Chou Yin-Jou, Shih Chun-Ming
Graduate School of Human Sexuality, Shu-Te University, Kaohsiung, Taiwan; Department of Obstetrics and Gynecology, Antai- Medical Care Cooperation Antai- Tian-Sheng-Memorial Hospital, Pingtung, Taiwan.
Graduate School of Human Sexuality, Shu-Te University, Kaohsiung, Taiwan.
Taiwan J Obstet Gynecol. 2018 Dec;57(6):791-795. doi: 10.1016/j.tjog.2018.10.003.
Hypoactive Sexual Desire Disorder (HSDD) was the most common subtype of female sexual dysfunction; however, little was known about why Chinese women with HSDD were willing to seek medical help. This study aimed to identify predictive factors of seeking treatment for HSDD.

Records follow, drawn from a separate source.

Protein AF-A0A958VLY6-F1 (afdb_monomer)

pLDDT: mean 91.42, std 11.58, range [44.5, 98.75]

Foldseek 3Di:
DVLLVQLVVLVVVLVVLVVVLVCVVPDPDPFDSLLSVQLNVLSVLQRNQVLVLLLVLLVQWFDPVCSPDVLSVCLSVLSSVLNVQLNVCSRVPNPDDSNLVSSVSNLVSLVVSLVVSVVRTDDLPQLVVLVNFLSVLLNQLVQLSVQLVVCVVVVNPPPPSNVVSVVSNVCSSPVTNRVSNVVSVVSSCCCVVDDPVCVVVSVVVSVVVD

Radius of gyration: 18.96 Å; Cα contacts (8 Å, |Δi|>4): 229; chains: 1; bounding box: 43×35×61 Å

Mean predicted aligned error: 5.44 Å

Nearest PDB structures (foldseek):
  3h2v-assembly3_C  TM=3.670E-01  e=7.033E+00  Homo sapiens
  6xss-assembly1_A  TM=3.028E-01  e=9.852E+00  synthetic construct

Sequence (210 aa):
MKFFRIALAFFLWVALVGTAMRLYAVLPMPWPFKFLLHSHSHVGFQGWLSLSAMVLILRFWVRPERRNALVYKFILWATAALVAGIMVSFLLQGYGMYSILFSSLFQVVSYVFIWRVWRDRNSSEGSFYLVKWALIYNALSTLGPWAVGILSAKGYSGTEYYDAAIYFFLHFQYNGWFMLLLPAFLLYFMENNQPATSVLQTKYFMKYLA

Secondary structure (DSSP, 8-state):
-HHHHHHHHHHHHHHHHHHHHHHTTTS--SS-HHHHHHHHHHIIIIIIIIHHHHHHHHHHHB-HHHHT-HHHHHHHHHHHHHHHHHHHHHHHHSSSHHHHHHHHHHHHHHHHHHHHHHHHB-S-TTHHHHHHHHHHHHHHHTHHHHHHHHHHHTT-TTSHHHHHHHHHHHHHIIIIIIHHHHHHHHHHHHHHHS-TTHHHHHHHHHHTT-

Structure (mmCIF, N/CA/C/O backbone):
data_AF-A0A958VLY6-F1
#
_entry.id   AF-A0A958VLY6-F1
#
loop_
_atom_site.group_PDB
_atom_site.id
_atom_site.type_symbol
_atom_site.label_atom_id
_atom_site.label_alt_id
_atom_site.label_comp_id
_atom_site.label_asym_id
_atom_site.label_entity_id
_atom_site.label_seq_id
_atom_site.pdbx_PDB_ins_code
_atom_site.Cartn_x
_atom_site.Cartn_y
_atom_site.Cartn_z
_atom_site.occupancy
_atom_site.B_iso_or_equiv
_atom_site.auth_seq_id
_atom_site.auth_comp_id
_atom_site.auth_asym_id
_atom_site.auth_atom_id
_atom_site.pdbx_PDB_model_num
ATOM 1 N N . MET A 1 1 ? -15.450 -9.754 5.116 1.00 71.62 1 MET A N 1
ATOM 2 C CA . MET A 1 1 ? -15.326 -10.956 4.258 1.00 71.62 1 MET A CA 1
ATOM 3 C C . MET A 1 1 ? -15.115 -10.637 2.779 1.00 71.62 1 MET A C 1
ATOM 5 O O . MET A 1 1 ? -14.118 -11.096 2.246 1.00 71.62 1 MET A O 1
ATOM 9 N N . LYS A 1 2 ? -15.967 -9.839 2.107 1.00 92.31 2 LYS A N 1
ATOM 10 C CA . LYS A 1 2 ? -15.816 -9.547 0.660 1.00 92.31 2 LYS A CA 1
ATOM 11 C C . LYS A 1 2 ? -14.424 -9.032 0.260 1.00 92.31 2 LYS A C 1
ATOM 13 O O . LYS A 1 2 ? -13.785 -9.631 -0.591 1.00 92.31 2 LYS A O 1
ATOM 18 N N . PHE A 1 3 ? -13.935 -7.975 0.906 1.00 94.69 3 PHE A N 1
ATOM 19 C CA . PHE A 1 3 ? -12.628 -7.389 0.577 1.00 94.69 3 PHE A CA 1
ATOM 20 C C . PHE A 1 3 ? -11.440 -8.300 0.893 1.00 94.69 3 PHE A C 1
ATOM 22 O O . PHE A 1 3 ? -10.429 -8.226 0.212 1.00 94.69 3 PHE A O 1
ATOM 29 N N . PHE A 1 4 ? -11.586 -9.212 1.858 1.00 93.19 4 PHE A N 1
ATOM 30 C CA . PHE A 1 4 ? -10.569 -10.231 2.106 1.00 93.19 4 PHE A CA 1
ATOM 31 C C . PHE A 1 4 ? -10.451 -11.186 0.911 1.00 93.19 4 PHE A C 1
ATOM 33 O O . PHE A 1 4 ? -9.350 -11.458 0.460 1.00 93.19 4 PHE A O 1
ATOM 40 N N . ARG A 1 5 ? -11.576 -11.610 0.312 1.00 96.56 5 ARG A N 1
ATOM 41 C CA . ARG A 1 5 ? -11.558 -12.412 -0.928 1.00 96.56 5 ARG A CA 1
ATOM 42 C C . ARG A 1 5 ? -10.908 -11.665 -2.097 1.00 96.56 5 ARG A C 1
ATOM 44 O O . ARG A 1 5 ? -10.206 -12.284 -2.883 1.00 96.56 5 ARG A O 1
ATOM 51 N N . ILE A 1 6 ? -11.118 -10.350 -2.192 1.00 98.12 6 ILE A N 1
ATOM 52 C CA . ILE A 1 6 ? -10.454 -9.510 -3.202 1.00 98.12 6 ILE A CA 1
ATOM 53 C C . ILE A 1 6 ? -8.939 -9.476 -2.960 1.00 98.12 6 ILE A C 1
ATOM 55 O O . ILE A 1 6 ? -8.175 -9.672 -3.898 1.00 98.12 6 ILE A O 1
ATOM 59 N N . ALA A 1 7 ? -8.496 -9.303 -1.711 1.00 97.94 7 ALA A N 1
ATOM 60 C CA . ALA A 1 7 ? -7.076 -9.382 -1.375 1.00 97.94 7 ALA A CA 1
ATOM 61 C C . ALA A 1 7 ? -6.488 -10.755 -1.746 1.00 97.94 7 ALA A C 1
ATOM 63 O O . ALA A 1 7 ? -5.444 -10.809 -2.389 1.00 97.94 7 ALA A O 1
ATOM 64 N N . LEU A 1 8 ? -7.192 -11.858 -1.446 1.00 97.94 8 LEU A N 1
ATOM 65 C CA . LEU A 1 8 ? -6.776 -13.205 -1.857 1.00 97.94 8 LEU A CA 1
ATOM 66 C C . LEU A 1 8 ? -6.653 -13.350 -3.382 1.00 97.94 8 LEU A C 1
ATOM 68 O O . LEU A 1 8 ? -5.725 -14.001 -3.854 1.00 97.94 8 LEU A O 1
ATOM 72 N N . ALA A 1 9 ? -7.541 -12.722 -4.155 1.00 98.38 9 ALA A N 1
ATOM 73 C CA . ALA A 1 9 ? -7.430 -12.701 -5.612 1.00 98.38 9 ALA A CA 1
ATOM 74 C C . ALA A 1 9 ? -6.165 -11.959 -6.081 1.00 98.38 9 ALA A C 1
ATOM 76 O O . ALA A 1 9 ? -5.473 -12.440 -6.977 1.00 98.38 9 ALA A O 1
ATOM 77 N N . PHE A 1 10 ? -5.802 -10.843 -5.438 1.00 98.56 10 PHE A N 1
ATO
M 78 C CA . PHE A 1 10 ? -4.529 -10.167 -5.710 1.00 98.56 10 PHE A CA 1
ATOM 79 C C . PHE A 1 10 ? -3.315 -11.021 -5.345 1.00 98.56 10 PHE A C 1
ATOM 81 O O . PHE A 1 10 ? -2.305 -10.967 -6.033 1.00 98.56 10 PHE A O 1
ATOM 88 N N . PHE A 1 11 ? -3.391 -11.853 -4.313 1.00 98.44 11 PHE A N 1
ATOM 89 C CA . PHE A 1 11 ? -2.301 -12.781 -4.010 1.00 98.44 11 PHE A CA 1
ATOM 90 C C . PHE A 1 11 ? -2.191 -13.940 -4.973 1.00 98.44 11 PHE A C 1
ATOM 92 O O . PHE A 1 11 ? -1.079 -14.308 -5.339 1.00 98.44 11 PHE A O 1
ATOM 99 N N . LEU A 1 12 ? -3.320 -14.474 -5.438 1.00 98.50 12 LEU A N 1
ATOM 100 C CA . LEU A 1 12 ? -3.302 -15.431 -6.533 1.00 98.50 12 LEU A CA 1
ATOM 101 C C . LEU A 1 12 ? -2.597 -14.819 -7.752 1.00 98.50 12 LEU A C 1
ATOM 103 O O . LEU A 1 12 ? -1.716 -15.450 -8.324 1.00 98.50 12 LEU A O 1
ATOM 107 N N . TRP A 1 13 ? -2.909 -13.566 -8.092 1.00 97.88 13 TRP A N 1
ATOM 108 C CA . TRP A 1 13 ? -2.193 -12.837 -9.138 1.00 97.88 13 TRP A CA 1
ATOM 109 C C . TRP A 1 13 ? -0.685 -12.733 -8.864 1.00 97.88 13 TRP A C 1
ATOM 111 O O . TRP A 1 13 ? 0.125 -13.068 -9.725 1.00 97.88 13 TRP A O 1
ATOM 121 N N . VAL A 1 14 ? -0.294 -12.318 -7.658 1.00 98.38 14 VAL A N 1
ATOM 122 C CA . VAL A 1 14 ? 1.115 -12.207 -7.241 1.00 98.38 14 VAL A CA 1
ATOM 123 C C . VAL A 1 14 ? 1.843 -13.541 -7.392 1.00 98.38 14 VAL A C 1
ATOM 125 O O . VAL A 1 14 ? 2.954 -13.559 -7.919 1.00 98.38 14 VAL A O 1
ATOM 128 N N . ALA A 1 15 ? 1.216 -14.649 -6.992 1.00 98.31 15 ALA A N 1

260 outpatient premenopausal women who met the DSM-IV-TR criteria for HSDD for at least 6 months were recruited. All cases were divided into groups of willing to be treated and unwilling to be treated. The main outcome measures in this study were the Sexual Desire Relationship Distress Scale (SDRDS) score, physical and psychosexual characteristics, and Health Belief Model (HBM) variables.
Women with willingness to be treated were significantly associated with fewer experiences of sexual assault (P = 0.033), longer relationship with a partner (P = 0.039), greater agreement about the severity of mental health injury as a result of HSDD (P = 0.008), more cues to action of sexual treatment (P < 0.05), higher self-efficacy (P < 0.05), and lesser treatment barriers including embarrassment about discussing desire problems with a physician (P = 0.026) and partner disagreement (P = 0.005). A relationship of more than 36 months (OR = 7.92), cues to action (OR = 1.70), and self-efficacy (OR = 1.76) could significantly predict willingness to be treated.
HBM was useful in predicting treatment intent in premenopausal women with HSDD. These findings suggest ways to increase the rate of those seeking treatment in the future.
性欲减退障碍(HSDD)是女性性功能障碍最常见的亚型;然而,对于患有HSDD的中国女性愿意寻求医疗帮助的原因却知之甚少。本研究旨在确定HSDD寻求治疗的预测因素。
招募了260名符合DSM-IV-TR标准的绝经前门诊女性,她们患有HSDD至少6个月。所有病例分为愿意接受治疗组和不愿意接受治疗组。本研究的主要结局指标为性欲关系困扰量表(SDRDS)评分、身体和性心理特征以及健康信念模型(HBM)变量。
愿意接受治疗的女性与性侵犯经历较少显著相关(P = 0.033)、与伴侣关系持续时间较长(P = 0.039)、对HSDD导致的心理健康伤害严重程度的认同度更高(P = 0.008)、更多的性治疗行动线索(P < 0.05)、更高的自我效能感(P < 0.05)以及较少的治疗障碍,包括与医生讨论欲望问题时的尴尬(P = 0.026)和伴侣的不同意(P = 0.005)。超过36个月的关系(OR = 7.92)、行动线索(OR = 1.70)和自我效能感(OR = 1.76)可显著预测接受治疗的意愿。
健康信念模型有助于预测绝经前患有HSDD女性的治疗意愿。这些发现为未来提高寻求治疗者的比例提供了方法。